* Exercise description: Both the line with "ATOM 151 O O" and the line with "ATOM 167 N N" in the records below must appear in the output, along with every line between them, exactly and with nothing added.

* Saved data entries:
Content starts
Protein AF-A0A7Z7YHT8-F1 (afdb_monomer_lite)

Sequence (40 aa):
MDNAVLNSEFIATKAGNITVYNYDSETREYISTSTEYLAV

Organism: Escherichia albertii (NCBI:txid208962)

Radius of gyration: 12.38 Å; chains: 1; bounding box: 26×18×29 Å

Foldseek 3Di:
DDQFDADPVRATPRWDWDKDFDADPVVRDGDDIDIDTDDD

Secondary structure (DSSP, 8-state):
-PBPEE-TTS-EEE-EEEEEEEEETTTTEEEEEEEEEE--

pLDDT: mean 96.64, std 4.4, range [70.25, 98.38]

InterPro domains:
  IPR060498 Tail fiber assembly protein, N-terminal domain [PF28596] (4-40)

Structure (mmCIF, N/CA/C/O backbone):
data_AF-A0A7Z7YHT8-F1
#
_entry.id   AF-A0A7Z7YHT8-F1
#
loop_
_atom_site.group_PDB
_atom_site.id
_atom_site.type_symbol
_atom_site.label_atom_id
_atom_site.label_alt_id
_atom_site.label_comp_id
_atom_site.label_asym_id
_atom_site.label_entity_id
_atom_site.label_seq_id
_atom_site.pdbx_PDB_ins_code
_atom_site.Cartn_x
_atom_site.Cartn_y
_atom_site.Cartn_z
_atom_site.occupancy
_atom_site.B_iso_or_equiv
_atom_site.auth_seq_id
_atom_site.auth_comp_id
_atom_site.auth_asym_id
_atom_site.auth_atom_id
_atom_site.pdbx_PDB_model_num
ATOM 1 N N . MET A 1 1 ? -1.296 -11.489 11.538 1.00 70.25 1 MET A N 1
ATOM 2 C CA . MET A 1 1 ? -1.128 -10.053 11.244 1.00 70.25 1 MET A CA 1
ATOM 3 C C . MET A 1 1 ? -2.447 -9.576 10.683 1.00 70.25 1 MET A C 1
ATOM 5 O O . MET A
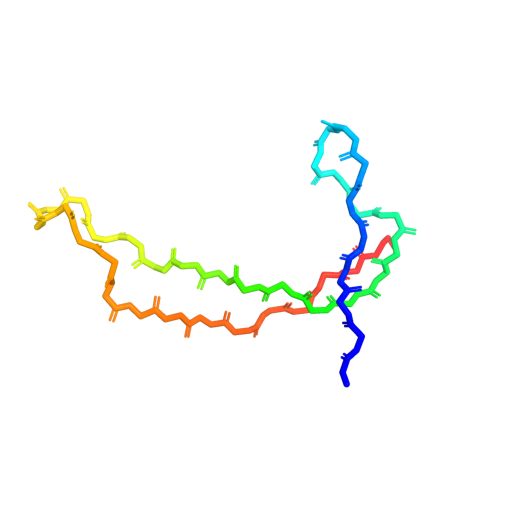 1 1 ? -2.906 -10.175 9.721 1.00 70.25 1 MET A O 1
ATOM 9 N N . ASP A 1 2 ? -3.074 -8.590 11.316 1.00 92.12 2 ASP A N 1
ATOM 10 C CA . ASP A 1 2 ? -4.356 -8.056 10.851 1.00 92.12 2 ASP A CA 1
ATOM 11 C C . ASP A 1 2 ? -4.120 -7.038 9.731 1.00 92.12 2 ASP A C 1
ATOM 13 O O . ASP A 1 2 ? -3.181 -6.246 9.806 1.00 92.12 2 ASP A O 1
ATOM 17 N N . ASN A 1 3 ? -4.971 -7.056 8.706 1.00 96.88 3 ASN A N 1
ATOM 18 C CA . ASN A 1 3 ? -4.949 -6.061 7.634 1.00 96.88 3 ASN A CA 1
ATOM 19 C C . ASN A 1 3 ? -5.694 -4.796 8.066 1.00 96.88 3 ASN A C 1
ATOM 21 O O . ASN A 1 3 ? -6.696 -4.880 8.787 1.00 96.88 3 ASN A O 1
ATOM 25 N N . ALA A 1 4 ? -5.227 -3.639 7.596 1.00 98.00 4 ALA A N 1
ATOM 26 C CA . ALA A 1 4 ? -5.963 -2.392 7.765 1.00 98.00 4 ALA A CA 1
ATOM 27 C C . ALA A 1 4 ? -7.289 -2.438 6.982 1.00 98.00 4 ALA A C 1
ATOM 29 O O . ALA A 1 4 ? -7.378 -3.058 5.921 1.00 98.00 4 ALA A O 1
ATOM 30 N N . VAL A 1 5 ? -8.320 -1.766 7.496 1.00 97.94 5 VAL A N 1
ATOM 31 C CA . VAL A 1 5 ? -9.601 -1.577 6.788 1.00 97.94 5 VAL A CA 1
ATOM 32 C C . VAL A 1 5 ? -9.713 -0.113 6.405 1.00 97.94 5 VAL A C 1
ATOM 34 O O . VAL A 1 5 ? -9.608 0.744 7.279 1.00 97.94 5 VAL A O 1
ATOM 37 N N . LEU A 1 6 ? -9.942 0.177 5.125 1.00 97.81 6 LEU A N 1
ATOM 38 C CA . LEU A 1 6 ? -10.089 1.539 4.614 1.00 97.81 6 LEU A CA 1
ATOM 39 C C . LEU A 1 6 ? -11.561 1.855 4.317 1.00 97.81 6 LEU A C 1
ATOM 41 O O . LEU A 1 6 ? -12.328 0.961 3.955 1.00 97.81 6 LEU A O 1
ATOM 45 N N . ASN A 1 7 ? -11.956 3.119 4.460 1.00 97.50 7 ASN A N 1
ATOM 46 C CA . ASN A 1 7 ? -13.246 3.608 3.966 1.00 97.50 7 ASN A CA 1
ATOM 47 C C . ASN A 1 7 ? -13.194 3.914 2.450 1.00 97.50 7 ASN A C 1
ATOM 49 O O . ASN A 1 7 ? -12.189 3.658 1.786 1.00 97.50 7 ASN A O 1
ATOM 53 N N . SER A 1 8 ? -14.274 4.482 1.900 1.00 98.06 8 SER A N 1
ATOM 54 C CA . SER A 1 8 ? -14.358 4.875 0.481 1.00 98.06 8 SER A CA 1
ATOM 55 C C . SER A 1 8 ? -13.339 5.937 0.059 1.00 98.06 8 SER A C 1
ATOM 57 O O . SER A 1 8 ? -13.024 6.030 -1.121 1.00 98.06 8 SER A O 1
ATOM 59 N N . GLU A 1 9 ? -12.808 6.699 1.015 1.00 97.69 9 GLU A N 1
ATOM 60 C CA . GLU A 1 9 ? -11.816 7.758 0.804 1.00 97.69 9 GLU A CA 1
ATOM 61 C C . GLU A 1 9 ? -10.376 7.258 1.007 1.00 97.69 9 GLU A C 1
ATOM 63 O O . GLU A 1 9 ? -9.447 8.058 1.086 1.00 97.69 9 GLU A O 1
ATOM 68 N N . PHE A 1 10 ? -10.179 5.940 1.131 1.00 95.62 10 PHE A N 1
ATOM 69 C CA . PHE A 1 10 ? -8.885 5.306 1.410 1.00 95.62 10 PHE A CA 1
ATOM 70 C C . PHE A 1 10 ? -8.249 5.706 2.755 1.00 95.62 10 PHE A C 1
ATOM 72 O O . PHE A 1 10 ? -7.034 5.619 2.926 1.00 95.62 10 PHE A O 1
ATOM 79 N N . ILE A 1 11 ? -9.065 6.088 3.742 1.00 96.44 11 ILE A N 1
ATOM 80 C CA . ILE A 1 11 ? -8.627 6.400 5.111 1.00 96.44 11 ILE A CA 1
ATOM 81 C C . ILE A 1 11 ? -8.830 5.175 6.007 1.00 96.44 11 ILE A C 1
ATOM 83 O O . ILE A 1 11 ? -9.877 4.524 5.946 1.00 96.44 11 ILE A O 1
ATOM 87 N N . ALA A 1 12 ? -7.849 4.868 6.860 1.00 97.75 12 ALA A N 1
ATOM 88 C CA . ALA A 1 12 ? -7.934 3.757 7.802 1.00 97.75 12 ALA A CA 1
ATOM 89 C C . ALA A 1 12 ? -9.069 3.939 8.821 1.00 97.75 12 ALA A C 1
ATOM 91 O O . ALA A 1 12 ? -9.198 4.968 9.471 1.00 97.75 12 ALA A O 1
ATOM 92 N N . THR A 1 13 ? -9.875 2.893 8.977 1.00 98.06 13 THR A N 1
ATOM 93 C CA . THR A 1 13 ? -10.938 2.758 9.989 1.00 98.06 13 THR A CA 1
ATOM 94 C C . THR A 1 13 ? -10.651 1.627 10.979 1.00 98.06 13 THR A C 1
ATOM 96 O O . THR A 1 13 ? -11.220 1.593 12.068 1.00 98.06 13 THR A O 1
ATOM 99 N N . LYS A 1 14 ? -9.733 0.716 10.629 1.00 97.69 14 LYS A N 1
ATOM 100 C CA . LYS A 1 14 ? -9.130 -0.279 11.523 1.00 97.69 14 LYS A CA 1
ATOM 101 C C . LYS A 1 14 ? -7.623 -0.307 11.275 1.00 97.69 14 LYS A C 1
ATOM 103 O O . LYS A 1 14 ? -7.211 -0.433 10.122 1.00 97.69 14 LYS A O 1
ATOM 108 N N . ALA A 1 15 ? -6.834 -0.236 12.349 1.00 97.62 15 ALA A N 1
ATOM 109 C CA . ALA A 1 15 ? -5.381 -0.319 12.270 1.00 97.62 15 ALA A CA 1
ATOM 110 C C . ALA A 1 15 ? -4.938 -1.723 11.843 1.00 97.62 15 ALA A C 1
ATOM 112 O O . ALA A 1 15 ? -5.574 -2.725 12.188 1.00 97.62 15 ALA A O 1
ATOM 113 N N . GLY A 1 16 ? -3.844 -1.797 11.098 1.00 97.81 16 GLY A N 1
ATOM 114 C CA . GLY A 1 16 ? -3.324 -3.055 10.587 1.00 97.81 16 GLY A CA 1
ATOM 115 C C . GLY A 1 16 ? -2.280 -2.835 9.509 1.00 97.81 16 GLY A C 1
ATOM 116 O O . GLY A 1 16 ? -1.828 -1.718 9.278 1.00 97.81 16 GLY A O 1
ATOM 117 N N . ASN A 1 17 ? -1.890 -3.912 8.844 1.00 98.00 17 ASN A N 1
ATOM 118 C CA . ASN A 1 17 ? -0.873 -3.862 7.807 1.00 98.00 17 ASN A CA 1
ATOM 119 C C . ASN A 1 17 ? -1.478 -3.605 6.423 1.00 98.00 17 ASN A C 1
ATOM 121 O O . ASN A 1 17 ? -2.594 -4.045 6.129 1.00 98.00 17 ASN A O 1
ATOM 125 N N . ILE A 1 18 ? -0.700 -2.945 5.572 1.00 97.06 18 ILE A N 1
ATOM 126 C CA . ILE A 1 18 ? -0.935 -2.801 4.136 1.00 97.06 18 ILE A CA 1
ATOM 127 C C . ILE A 1 18 ? 0.290 -3.289 3.360 1.00 97.06 18 ILE A C 1
ATOM 129 O O . ILE A 1 18 ? 1.411 -3.289 3.874 1.00 97.06 18 ILE A O 1
ATOM 133 N N . THR A 1 19 ? 0.078 -3.692 2.110 1.00 97.12 19 THR A N 1
ATOM 134 C CA . THR A 1 19 ? 1.166 -3.940 1.161 1.00 97.12 19 THR A CA 1
ATOM 135 C C . THR A 1 19 ? 1.401 -2.678 0.349 1.00 97.12 19 THR A C 1
ATOM 137 O O . THR A 1 19 ? 0.493 -2.206 -0.334 1.00 97.12 19 THR A O 1
ATOM 140 N N . VAL A 1 20 ? 2.618 -2.148 0.405 1.00 97.44 20 VAL A N 1
ATOM 141 C CA . VAL A 1 20 ? 3.056 -1.043 -0.449 1.00 97.44 20 VAL A CA 1
ATOM 142 C C . VAL A 1 20 ? 3.861 -1.628 -1.602 1.00 97.44 20 VAL A C 1
ATOM 144 O O . VAL A 1 20 ? 4.775 -2.427 -1.395 1.00 97.44 20 VAL A O 1
ATOM 147 N N . TYR A 1 21 ? 3.492 -1.255 -2.825 1.00 97.94 21 TYR A N 1
ATOM 148 C CA . TYR A 1 21 ? 4.184 -1.656 -4.045 1.00 97.94 21 TYR A CA 1
ATOM 149 C C . TYR A 1 21 ? 5.094 -0.516 -4.495 1.00 97.94 21 TYR A C 1
ATOM 151 O O . TYR A 1 21 ? 4.614 0.570 -4.822 1.00 97.94 21 TYR A O 1
ATOM 159 N N . ASN A 1 22 ? 6.402 -0.761 -4.533 1.00 97.56 22 ASN A N 1
ATOM 160 C CA . ASN A 1 22 ? 7.373 0.232 -4.980 1.00 97.56 22 ASN A CA 1
ATOM 161 C C . ASN A 1 22 ? 7.417 0.239 -6.508 1.00 97.56 22 ASN A C 1
ATOM 163 O O . ASN A 1 22 ? 7.855 -0.737 -7.121 1.00 97.56 22 ASN A O 1
ATOM 167 N N . TYR A 1 23 ? 6.938 1.328 -7.105 1.00 97.88 23 TYR A N 1
ATOM 168 C CA . TYR A 1 23 ? 6.924 1.546 -8.548 1.00 97.88 23 TYR A
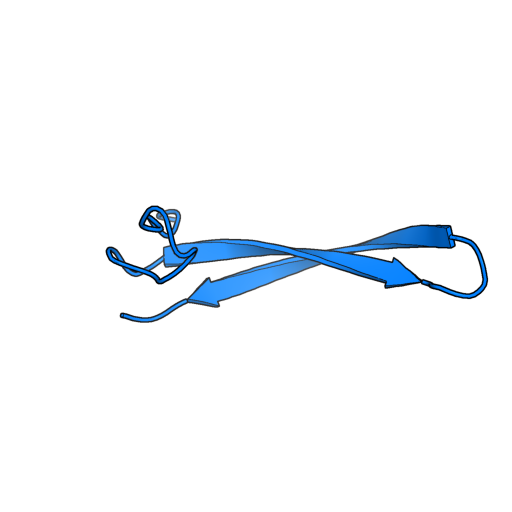 CA 1
ATOM 169 C C . TYR A 1 23 ? 8.121 2.396 -8.977 1.00 97.88 23 TYR A C 1
ATOM 171 O O . TYR A 1 23 ? 8.325 3.492 -8.453 1.00 97.88 23 TYR A O 1
ATOM 179 N N . ASP A 1 24 ? 8.878 1.899 -9.948 1.00 98.19 24 ASP A N 1
ATOM 180 C CA . ASP A 1 24 ? 9.926 2.639 -10.637 1.00 98.19 24 ASP A CA 1
ATOM 181 C C . ASP A 1 24 ? 9.351 3.290 -11.903 1.00 98.19 24 ASP A C 1
ATOM 183 O O . ASP A 1 24 ? 8.860 2.624 -12.819 1.00 98.19 24 ASP A O 1
ATOM 187 N N . SER A 1 25 ? 9.395 4.621 -11.952 1.00 97.81 25 SER A N 1
ATOM 188 C CA . SER A 1 25 ? 8.827 5.402 -13.048 1.00 97.81 25 SER A CA 1
ATOM 189 C C . SER A 1 25 ? 9.695 5.435 -14.304 1.00 97.81 25 SER A C 1
ATOM 191 O O . SER A 1 25 ? 9.158 5.734 -15.375 1.00 97.81 25 SER A O 1
ATOM 193 N N . GLU A 1 26 ? 10.98
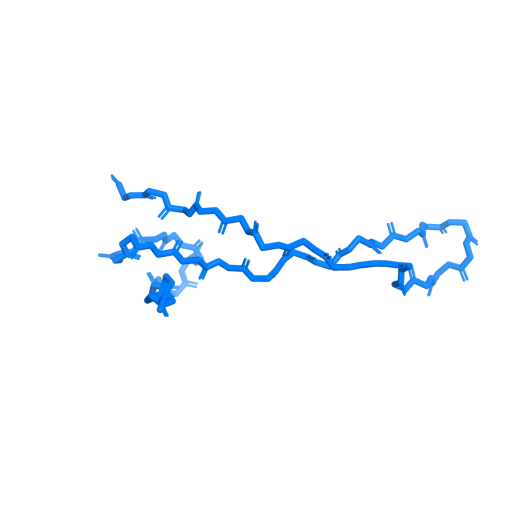8 5.113 -14.204 1.00 98.38 26 GLU A N 1
ATOM 194 C CA .
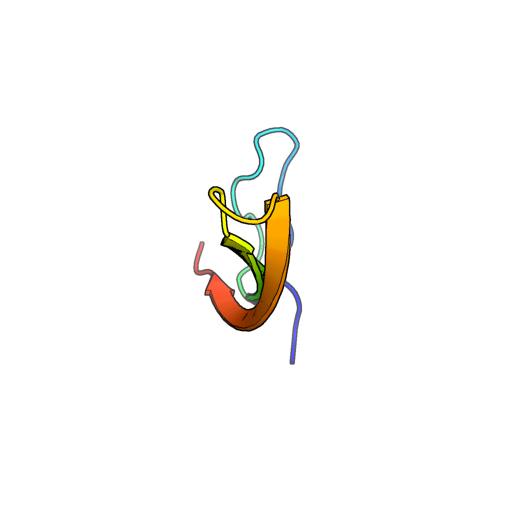 GLU A 1 26 ? 11.902 5.059 -15.348 1.00 98.38 26 GLU A CA 1
ATOM 195 C C . GLU A 1 26 ? 11.627 3.814 -16.198 1.00 98.38 26 GLU A C 1
ATOM 197 O O . GLU A 1 26 ? 11.401 3.909 -17.406 1.00 98.38 26 GLU A O 1
ATOM 202 N N . THR A 1 27 ? 11.566 2.654 -15.546 1.00 98.06 27 THR A N 1
ATOM 203 C CA . THR A 1 27 ? 11.324 1.351 -16.186 1.00 98.06 27 THR A CA 1
ATOM 204 C C . THR A 1 27 ? 9.838 1.035 -16.368 1.00 98.06 27 THR A C 1
ATOM 206 O O . THR A 1 27 ? 9.481 0.241 -17.238 1.00 98.06 27 THR A O 1
ATOM 209 N N . ARG A 1 28 ? 8.959 1.716 -15.618 1.00 97.44 28 ARG A N 1
ATOM 210 C CA . ARG A 1 28 ? 7.514 1.446 -15.516 1.00 97.44 28 ARG A CA 1
ATOM 211 C C . ARG A 1 28 ? 7.191 0.088 -14.891 1.00 97.44 28 ARG A C 1
ATOM 213 O O . ARG A 1 28 ? 6.2
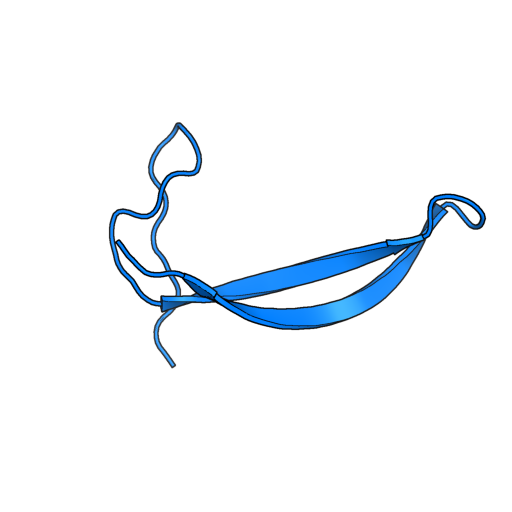26 -0.568 -15.287 1.00 97.44 28 ARG A O 1
ATOM 220 N N . GLU A 1 29 ? 7.975 -0.314 -13.897 1.00 98.12 29 GLU A N 1
ATOM 221 C CA . GLU A 1 29 ? 7.877 -1.621 -13.246 1.00 98.12 29 GLU A CA 1
ATOM 222 C C . GLU A 1 29 ? 7.627 -1.507 -11.738 1.00 98.12 29 GLU A C 1
ATOM 224 O O . GLU A 1 29 ? 7.990 -0.528 -11.089 1.00 98.12 29 GLU A O 1
ATOM 229 N N . TYR A 1 30 ? 7.026 -2.547 -11.155 1.00 97.88 30 TYR A N 1
ATOM 230 C CA . TYR A 1 30 ? 6.997 -2.728 -9.705 1.00 97.88 30 TYR A CA 1
ATOM 231 C C . TYR A 1 30 ? 8.199 -3.571 -9.284 1.00 97.88 30 TYR A C 1
ATOM 233 O O . TYR A 1 30 ? 8.273 -4.752 -9.622 1.00 97.88 30 TYR A O 1
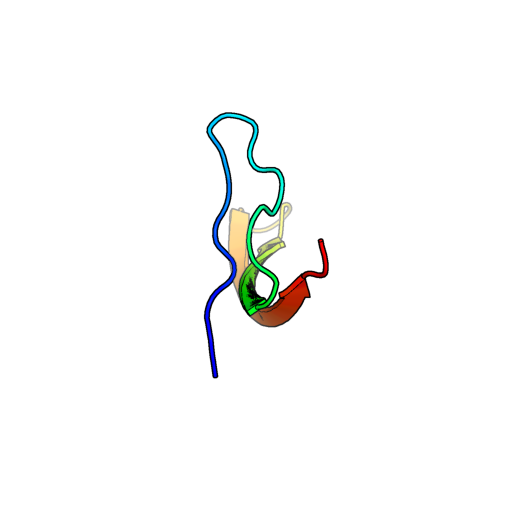
ATOM 241 N N . ILE A 1 31 ? 9.129 -2.978 -8.540 1.00 97.88 31 ILE A N 1
ATOM 242 C CA . ILE A 1 31 ? 10.444 -3.584 -8.272 1.00 97.88 31 ILE A CA 1
ATOM 243 C C . ILE A 1 31 ? 10.525 -4.302 -6.921 1.00 97.88 31 ILE A C 1
ATOM 245 O O . ILE A 1 31 ? 11.401 -5.138 -6.708 1.00 97.88 31 ILE A O 1
ATOM 249 N N . SER A 1 32 ? 9.636 -3.980 -5.980 1.00 98.06 32 SER A N 1
ATOM 250 C CA . SER A 1 32 ? 9.572 -4.636 -4.670 1.00 98.06 32 SER A CA 1
ATOM 251 C C . SER A 1 32 ? 8.256 -4.347 -3.946 1.00 98.06 32 SER A C 1
ATOM 253 O O . SER A 1 32 ? 7.471 -3.490 -4.357 1.00 98.06 32 SER A O 1
ATOM 255 N N . THR A 1 33 ? 8.036 -5.049 -2.834 1.00 97.94 33 THR A N 1
ATOM 256 C CA . THR A 1 33 ? 6.919 -4.810 -1.914 1.00 97.94 33 THR A CA 1
ATOM 257 C C . THR A 1 33 ? 7.416 -4.639 -0.485 1.00 97.94 33 THR A C 1
ATOM 259 O O . THR A 1 33 ? 8.305 -5.378 -0.058 1.00 97.94 33 THR A O 1
ATOM 262 N N . SER A 1 34 ? 6.786 -3.751 0.278 1.00 97.56 34 SER A N 1
ATOM 263 C CA . SER A 1 34 ? 6.942 -3.649 1.733 1.00 97.56 34 SER A CA 1
ATOM 264 C C . SER A 1 34 ? 5.617 -3.932 2.441 1.00 97.56 34 SER A C 1
ATOM 266 O O . SER A 1 34 ? 4.531 -3.796 1.876 1.00 97.56 34 SER A O 1
ATOM 268 N N . THR A 1 35 ? 5.712 -4.376 3.694 1.00 97.62 35 THR A N 1
ATOM 269 C CA . THR A 1 35 ? 4.573 -4.418 4.617 1.00 97.62 35 THR A CA 1
ATOM 270 C C . THR A 1 35 ? 4.706 -3.243 5.570 1.00 97.62 35 THR A C 1
ATOM 272 O O . THR A 1 35 ? 5.708 -3.148 6.276 1.00 97.62 35 THR A O 1
ATOM 275 N N . GLU A 1 36 ? 3.710 -2.366 5.590 1.00 97.44 36 GLU A N 1
ATOM 276 C CA . GLU A 1 36 ? 3.704 -1.165 6.427 1.00 97.44 36 GLU A CA 1
ATOM 277 C C . GLU A 1 36 ? 2.494 -1.173 7.354 1.00 97.44 36 GLU A C 1
ATOM 279 O O . GLU A 1 36 ? 1.409 -1.617 6.975 1.00 97.44 36 GLU A O 1
ATOM 284 N N . TYR A 1 37 ? 2.688 -0.704 8.586 1.00 96.88 37 TYR A N 1
ATOM 285 C CA . TYR A 1 37 ? 1.627 -0.631 9.582 1.00 96.88 37 TYR A CA 1
ATOM 286 C C . TYR A 1 37 ? 0.928 0.727 9.514 1.00 96.88 37 TYR A C 1
ATOM 288 O O . TYR A 1 37 ? 1.563 1.767 9.689 1.00 96.88 37 TYR A O 1
ATOM 296 N N . LEU A 1 38 ? -0.387 0.708 9.308 1.00 97.06 38 LEU A N 1
ATOM 297 C CA . LEU A 1 38 ? -1.238 1.888 9.246 1.00 97.06 38 LEU A CA 1
ATOM 298 C C . LEU A 1 38 ? -2.050 2.016 10.544 1.00 97.06 38 LEU A C 1
ATOM 300 O O . LEU A 1 38 ? -2.829 1.124 10.891 1.00 97.06 38 LEU A O 1
ATOM 304 N N . ALA A 1 39 ? -1.851 3.120 11.267 1.00 95.62 39 ALA A N 1
ATOM 305 C CA . ALA A 1 39 ? -2.635 3.487 12.449 1.00 95.62 39 ALA A CA 1
ATOM 306 C C . ALA A 1 39 ? -3.951 4.199 12.058 1.00 95.62 39 ALA A C 1
ATOM 308 O O . ALA A 1 39 ? -4.104 4.618 10.911 1.00 95.62 39 ALA A O 1
ATOM 309 N N . VAL A 1 40 ? -4.889 4.313 13.010 1.00 93.31 40 VAL A N 1
ATOM 310 C CA . VAL A 1 40 ? -6.176 5.034 12.875 1.00 93.31 40 VAL A CA 1
ATOM 311 C C . VAL A 1 40 ? -6.119 6.330 13.663 1.00 93.31 40 VAL A C 1
ATOM 313 O O . VAL A 1 40 ? -5.626 6.266 14.813 1.00 93.31 40 VAL A O 1
#
Content ends
* Response box:
ATOM 151 O O . TYR A 1 21 ? 4.614 0.570 -4.822 1.00 97.94 21 TYR A O 1
ATOM 159 N N . ASN A 1 22 ? 6.402 -0.761 -4.533 1.00 97.56 22 ASN A N 1
ATOM 160 C CA . ASN A 1 22 ? 7.373 0.232 -4.980 1.00 97.56 22 ASN A CA 1
ATOM 161 C C . ASN A 1 22 ? 7.417 0.239 -6.508 1.00 97.56 22 ASN A C 1
ATOM 163 O O . ASN A 1 22 ? 7.855 -0.737 -7.121 1.00 97.56 22 ASN A O 1
ATOM 167 N N . TYR A 1 23 ? 6.938 1.328 -7.105 1.00 97.88 23 TYR A N 1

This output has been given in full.